▶ [DESCRIPTION OF THE TASK]:
Transcribe the stretch of entries below from the line with "ATOM 166 O O" through the line with "ATOM 179 C CA", exactly and with both ends included; leave out all other lines.

┏━━

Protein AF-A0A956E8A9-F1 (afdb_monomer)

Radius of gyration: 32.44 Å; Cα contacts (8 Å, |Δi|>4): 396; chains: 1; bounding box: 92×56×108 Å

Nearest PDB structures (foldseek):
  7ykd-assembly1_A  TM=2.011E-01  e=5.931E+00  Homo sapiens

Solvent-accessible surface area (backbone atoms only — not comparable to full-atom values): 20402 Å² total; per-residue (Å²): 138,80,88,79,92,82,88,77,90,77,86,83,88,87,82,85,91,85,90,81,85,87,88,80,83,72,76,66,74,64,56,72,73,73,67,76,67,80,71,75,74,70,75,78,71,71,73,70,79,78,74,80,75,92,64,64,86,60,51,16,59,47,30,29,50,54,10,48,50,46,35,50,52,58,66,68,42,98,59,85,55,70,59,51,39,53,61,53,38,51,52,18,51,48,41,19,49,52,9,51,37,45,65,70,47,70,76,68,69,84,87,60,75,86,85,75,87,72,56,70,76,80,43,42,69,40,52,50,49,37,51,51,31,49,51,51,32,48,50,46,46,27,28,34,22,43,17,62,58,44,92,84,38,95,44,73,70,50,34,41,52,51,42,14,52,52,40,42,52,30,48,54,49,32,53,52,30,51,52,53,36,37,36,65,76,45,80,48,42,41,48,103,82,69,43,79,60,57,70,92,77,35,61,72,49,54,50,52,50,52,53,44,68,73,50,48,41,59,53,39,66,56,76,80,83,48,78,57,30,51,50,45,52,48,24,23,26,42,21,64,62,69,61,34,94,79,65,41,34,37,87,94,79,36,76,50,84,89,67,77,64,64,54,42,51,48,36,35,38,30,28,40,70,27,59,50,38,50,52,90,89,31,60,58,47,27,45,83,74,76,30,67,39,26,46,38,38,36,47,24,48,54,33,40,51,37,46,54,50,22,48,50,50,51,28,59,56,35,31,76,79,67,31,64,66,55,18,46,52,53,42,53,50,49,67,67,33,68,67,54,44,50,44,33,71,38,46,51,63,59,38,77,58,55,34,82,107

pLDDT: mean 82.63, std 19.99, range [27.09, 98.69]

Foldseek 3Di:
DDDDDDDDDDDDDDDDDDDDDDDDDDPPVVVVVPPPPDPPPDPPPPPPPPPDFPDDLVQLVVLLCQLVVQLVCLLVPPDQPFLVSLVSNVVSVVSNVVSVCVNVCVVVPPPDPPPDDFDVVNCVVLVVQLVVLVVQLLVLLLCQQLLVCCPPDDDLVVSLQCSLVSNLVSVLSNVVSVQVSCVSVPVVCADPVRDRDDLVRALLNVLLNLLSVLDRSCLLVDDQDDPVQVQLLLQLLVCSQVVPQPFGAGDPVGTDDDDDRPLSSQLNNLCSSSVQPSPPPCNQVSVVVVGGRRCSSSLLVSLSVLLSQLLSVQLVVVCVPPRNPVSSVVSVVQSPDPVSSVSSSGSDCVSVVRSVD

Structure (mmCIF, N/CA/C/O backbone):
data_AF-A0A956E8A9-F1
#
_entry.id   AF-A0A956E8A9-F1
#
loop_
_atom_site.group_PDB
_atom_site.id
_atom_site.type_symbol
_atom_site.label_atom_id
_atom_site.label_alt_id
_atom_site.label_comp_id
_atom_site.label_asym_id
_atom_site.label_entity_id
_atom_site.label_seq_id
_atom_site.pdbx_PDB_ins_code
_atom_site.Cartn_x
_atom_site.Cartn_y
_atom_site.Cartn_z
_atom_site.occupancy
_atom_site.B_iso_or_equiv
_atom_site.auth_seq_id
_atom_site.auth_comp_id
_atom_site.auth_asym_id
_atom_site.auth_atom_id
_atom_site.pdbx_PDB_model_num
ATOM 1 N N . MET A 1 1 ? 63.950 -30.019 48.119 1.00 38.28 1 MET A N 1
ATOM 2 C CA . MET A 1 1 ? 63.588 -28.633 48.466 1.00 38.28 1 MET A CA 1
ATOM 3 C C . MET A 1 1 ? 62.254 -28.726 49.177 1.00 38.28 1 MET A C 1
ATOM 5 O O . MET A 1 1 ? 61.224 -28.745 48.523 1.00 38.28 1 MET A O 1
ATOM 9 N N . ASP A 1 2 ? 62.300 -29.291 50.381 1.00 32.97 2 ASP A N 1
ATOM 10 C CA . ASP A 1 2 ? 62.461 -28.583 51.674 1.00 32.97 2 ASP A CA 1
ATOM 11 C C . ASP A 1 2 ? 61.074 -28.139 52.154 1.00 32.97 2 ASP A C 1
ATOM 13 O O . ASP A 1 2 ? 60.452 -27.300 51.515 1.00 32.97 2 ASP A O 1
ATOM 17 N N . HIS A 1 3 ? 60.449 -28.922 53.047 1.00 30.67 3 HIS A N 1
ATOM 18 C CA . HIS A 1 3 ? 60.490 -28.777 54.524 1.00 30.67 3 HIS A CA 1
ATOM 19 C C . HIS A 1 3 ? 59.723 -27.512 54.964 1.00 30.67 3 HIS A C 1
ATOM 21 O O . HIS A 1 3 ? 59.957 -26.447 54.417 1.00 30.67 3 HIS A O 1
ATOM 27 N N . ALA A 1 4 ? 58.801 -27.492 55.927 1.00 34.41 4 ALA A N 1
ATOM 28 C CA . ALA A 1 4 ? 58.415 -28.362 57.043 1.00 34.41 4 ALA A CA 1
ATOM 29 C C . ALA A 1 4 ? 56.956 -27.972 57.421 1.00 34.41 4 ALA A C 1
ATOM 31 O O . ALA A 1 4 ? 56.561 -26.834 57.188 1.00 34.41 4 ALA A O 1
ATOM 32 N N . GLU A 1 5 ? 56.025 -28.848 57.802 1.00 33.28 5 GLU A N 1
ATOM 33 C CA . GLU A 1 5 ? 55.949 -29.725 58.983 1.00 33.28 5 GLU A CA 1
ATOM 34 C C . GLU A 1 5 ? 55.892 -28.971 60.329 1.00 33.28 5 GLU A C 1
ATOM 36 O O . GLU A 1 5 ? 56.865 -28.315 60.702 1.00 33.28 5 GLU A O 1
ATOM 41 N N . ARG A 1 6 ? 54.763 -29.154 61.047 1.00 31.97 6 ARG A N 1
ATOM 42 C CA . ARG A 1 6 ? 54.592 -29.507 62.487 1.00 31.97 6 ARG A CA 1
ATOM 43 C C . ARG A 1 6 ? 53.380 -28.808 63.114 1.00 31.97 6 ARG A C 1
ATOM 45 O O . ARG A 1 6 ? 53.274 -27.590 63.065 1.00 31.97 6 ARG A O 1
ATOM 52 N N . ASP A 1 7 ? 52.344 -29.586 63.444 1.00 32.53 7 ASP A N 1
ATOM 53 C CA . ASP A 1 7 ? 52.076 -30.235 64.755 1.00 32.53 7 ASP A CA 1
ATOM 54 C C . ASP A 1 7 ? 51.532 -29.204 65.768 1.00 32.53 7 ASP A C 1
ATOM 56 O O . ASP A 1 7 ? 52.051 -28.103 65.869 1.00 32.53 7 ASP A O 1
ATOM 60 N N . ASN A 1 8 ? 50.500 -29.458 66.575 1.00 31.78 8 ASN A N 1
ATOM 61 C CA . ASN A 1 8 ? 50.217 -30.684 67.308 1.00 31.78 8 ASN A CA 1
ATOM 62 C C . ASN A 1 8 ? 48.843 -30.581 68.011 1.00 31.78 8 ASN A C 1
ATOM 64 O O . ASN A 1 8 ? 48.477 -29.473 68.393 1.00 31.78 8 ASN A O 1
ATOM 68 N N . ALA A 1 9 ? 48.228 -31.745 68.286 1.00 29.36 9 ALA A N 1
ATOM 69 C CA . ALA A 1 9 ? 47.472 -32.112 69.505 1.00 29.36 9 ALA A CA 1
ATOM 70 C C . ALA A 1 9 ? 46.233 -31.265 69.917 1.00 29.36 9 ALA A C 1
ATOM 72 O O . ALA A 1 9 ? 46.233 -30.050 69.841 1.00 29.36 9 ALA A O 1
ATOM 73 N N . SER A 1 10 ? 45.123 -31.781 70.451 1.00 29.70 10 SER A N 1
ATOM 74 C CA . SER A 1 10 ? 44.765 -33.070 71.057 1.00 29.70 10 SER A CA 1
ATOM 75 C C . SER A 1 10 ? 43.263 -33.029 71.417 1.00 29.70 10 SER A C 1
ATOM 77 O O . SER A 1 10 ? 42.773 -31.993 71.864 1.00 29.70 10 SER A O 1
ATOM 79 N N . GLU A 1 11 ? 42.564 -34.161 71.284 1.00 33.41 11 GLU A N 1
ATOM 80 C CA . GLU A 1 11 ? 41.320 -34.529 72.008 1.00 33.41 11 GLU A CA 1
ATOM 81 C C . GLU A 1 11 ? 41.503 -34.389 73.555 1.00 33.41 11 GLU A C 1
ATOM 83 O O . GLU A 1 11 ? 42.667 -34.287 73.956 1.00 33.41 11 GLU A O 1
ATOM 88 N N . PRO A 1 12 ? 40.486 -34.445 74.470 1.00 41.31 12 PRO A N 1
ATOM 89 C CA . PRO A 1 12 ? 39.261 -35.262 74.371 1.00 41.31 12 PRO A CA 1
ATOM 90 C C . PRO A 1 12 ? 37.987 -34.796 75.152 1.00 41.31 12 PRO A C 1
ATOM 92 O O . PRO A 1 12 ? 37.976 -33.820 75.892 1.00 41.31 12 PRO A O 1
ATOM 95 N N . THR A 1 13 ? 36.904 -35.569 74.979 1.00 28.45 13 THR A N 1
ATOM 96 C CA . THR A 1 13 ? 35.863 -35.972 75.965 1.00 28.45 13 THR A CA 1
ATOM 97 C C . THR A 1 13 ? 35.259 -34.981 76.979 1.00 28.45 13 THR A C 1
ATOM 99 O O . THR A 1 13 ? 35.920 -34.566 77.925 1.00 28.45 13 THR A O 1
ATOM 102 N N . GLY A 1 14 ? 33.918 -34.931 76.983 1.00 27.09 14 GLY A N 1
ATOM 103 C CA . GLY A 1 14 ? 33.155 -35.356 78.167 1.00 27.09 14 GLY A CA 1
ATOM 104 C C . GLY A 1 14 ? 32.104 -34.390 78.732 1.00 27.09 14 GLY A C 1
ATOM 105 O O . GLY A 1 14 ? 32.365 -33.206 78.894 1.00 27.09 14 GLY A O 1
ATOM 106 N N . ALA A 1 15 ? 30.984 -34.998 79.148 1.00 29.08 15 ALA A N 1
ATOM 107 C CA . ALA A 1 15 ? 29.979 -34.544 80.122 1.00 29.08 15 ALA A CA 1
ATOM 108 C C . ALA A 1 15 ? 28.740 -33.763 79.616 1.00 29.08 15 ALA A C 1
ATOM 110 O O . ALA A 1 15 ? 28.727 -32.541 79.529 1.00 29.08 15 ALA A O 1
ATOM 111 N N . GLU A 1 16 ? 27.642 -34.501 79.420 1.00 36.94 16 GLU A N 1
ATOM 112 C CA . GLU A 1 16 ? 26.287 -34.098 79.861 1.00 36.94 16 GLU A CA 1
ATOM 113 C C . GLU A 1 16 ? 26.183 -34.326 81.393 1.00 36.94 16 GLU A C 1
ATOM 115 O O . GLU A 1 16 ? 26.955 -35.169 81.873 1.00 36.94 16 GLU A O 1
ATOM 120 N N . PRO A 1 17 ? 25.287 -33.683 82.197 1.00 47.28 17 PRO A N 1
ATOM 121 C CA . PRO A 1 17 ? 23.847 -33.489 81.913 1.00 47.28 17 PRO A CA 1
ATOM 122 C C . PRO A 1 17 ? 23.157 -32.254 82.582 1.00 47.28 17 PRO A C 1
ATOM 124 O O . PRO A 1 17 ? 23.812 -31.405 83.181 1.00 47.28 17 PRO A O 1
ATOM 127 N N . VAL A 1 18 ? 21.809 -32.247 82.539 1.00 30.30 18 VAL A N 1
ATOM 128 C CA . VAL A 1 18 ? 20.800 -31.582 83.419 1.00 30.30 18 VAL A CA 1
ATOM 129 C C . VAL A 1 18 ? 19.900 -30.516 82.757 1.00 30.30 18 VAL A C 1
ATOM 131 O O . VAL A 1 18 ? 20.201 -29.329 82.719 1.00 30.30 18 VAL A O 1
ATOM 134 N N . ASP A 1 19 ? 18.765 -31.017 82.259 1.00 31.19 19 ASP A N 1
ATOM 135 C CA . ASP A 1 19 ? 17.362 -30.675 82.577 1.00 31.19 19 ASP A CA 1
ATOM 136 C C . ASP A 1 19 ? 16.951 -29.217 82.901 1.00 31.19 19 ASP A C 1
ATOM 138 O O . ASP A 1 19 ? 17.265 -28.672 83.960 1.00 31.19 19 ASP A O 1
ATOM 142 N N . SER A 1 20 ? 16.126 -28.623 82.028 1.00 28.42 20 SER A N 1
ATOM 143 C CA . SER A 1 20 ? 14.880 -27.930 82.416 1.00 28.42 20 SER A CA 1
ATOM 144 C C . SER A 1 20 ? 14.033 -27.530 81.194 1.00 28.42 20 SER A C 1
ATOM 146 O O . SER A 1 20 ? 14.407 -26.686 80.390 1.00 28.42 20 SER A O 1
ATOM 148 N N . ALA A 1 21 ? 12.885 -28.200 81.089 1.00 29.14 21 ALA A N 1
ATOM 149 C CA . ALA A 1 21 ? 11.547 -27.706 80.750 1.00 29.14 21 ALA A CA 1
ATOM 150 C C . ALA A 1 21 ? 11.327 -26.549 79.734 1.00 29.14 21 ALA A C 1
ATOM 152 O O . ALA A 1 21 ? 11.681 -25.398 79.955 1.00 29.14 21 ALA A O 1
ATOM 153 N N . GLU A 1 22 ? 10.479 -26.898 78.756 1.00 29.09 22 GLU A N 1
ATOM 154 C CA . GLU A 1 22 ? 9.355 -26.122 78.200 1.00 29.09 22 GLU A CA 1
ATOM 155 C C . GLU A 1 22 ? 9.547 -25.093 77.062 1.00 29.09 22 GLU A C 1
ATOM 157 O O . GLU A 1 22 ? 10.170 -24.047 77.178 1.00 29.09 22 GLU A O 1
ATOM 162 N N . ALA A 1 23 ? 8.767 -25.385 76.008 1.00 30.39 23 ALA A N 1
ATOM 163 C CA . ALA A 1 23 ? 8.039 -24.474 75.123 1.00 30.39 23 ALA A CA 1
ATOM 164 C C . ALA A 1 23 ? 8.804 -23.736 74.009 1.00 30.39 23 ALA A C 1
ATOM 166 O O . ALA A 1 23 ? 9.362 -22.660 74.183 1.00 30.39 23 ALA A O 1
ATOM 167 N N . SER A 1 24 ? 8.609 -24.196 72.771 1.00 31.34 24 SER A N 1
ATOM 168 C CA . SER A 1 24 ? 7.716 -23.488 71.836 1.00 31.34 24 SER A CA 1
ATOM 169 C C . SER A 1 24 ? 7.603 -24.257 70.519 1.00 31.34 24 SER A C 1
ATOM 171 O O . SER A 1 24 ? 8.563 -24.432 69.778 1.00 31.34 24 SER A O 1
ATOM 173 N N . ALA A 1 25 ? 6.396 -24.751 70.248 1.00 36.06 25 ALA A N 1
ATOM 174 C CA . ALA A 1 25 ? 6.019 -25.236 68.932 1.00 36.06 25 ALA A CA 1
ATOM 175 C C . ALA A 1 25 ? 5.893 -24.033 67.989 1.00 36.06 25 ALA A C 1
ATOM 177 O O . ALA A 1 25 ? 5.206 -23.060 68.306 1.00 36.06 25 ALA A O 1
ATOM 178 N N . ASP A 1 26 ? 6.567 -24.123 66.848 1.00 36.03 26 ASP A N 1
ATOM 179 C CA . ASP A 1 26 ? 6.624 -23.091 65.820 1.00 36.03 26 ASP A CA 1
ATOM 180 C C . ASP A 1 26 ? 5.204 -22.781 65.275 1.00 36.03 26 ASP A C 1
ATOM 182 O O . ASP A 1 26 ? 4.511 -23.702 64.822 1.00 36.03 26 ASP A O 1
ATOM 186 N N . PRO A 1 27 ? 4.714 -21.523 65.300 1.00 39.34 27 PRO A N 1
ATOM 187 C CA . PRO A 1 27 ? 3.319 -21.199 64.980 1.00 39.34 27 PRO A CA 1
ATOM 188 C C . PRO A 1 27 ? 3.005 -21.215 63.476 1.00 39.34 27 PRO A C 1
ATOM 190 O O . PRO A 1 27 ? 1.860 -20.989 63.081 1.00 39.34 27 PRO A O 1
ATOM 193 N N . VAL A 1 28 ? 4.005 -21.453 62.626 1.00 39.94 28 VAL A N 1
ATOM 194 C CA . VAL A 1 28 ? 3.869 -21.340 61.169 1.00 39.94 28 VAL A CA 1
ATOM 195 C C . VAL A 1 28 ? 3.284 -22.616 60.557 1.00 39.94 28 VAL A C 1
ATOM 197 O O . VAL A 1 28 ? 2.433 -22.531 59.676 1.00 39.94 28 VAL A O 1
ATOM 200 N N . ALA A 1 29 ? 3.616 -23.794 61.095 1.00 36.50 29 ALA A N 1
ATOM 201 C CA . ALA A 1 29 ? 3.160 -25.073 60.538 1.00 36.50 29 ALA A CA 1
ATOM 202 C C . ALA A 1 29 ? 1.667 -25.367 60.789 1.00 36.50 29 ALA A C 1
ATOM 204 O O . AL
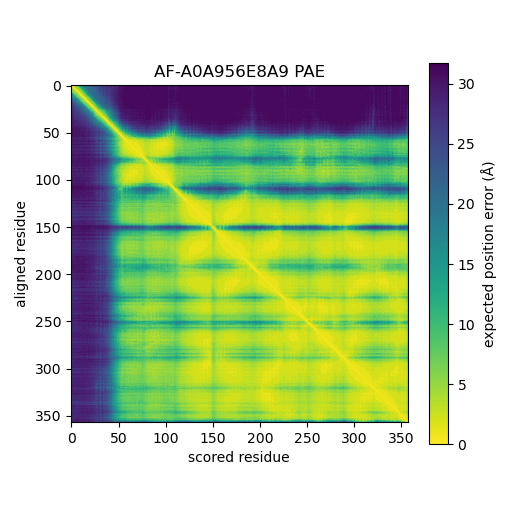A A 1 29 ? 1.034 -26.077 60.016 1.00 36.50 29 ALA A O 1
ATOM 205 N N . LYS A 1 30 ? 1.063 -24.782 61.835 1.00 33.69 30 LYS A N 1
ATOM 206 C CA . LYS A 1 30 ? -0.377 -24.944 62.127 1.00 33.69 30 LYS A CA 1
ATOM 207 C C . LYS A 1 30 ? -1.284 -24.004 61.331 1.00 33.69 30 LYS A C 1
ATOM 209 O O . LYS A 1 30 ? -2.498 -24.201 61.315 1.00 33.69 30 LYS A O 1
ATOM 214 N N . ARG A 1 31 ? -0.725 -22.984 60.671 1.00 33.47 31 ARG A N 1
ATOM 215 C CA . ARG A 1 31 ? -1.516 -22.055 59.851 1.00 33.47 31 ARG A CA 1
ATOM 216 C C . ARG A 1 31 ? -1.844 -22.608 58.469 1.00 33.47 31 ARG A C 1
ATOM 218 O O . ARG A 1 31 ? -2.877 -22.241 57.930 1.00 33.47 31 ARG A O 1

┗━━

▶ [ANSWER SECTION]:
ATOM 166 O O . ALA A 1 23 ? 9.362 -22.660 74.183 1.00 30.39 23 ALA A O 1
ATOM 167 N N . SER A 1 24 ? 8.609 -24.196 72.771 1.00 31.34 24 SER A N 1
ATOM 168 C CA . SER A 1 24 ? 7.716 -23.488 71.836 1.00 31.34 24 SER A CA 1
ATOM 169 C C . SER A 1 24 ? 7.603 -24.257 70.519 1.00 31.34 24 SER A C 1
ATOM 171 O O . SER A 1 24 ? 8.563 -24.432 69.778 1.00 31.34 24 SER A O 1
ATOM 173 N N . ALA A 1 25 ? 6.396 -24.751 70.248 1.00 36.06 25 ALA A N 1
ATOM 174 C CA . ALA A 1 25 ? 6.019 -25.236 68.932 1.00 36.06 25 ALA A CA 1
ATOM 175 C C . ALA A 1 25 ? 5.893 -24.033 67.989 1.00 36.06 25 ALA A C 1
ATOM 177 O O . ALA A 1 25 ? 5.206 -23.060 68.306 1.00 36.06 25 ALA A O 1
ATOM 178 N N . ASP A 1 26 ? 6.567 -24.123 66.848 1.00 36.03 26 ASP A N 1
ATOM 179 C CA . ASP A 1 26 ? 6.624 -23.091 65.820 1.00 36.03 26 ASP A CA 1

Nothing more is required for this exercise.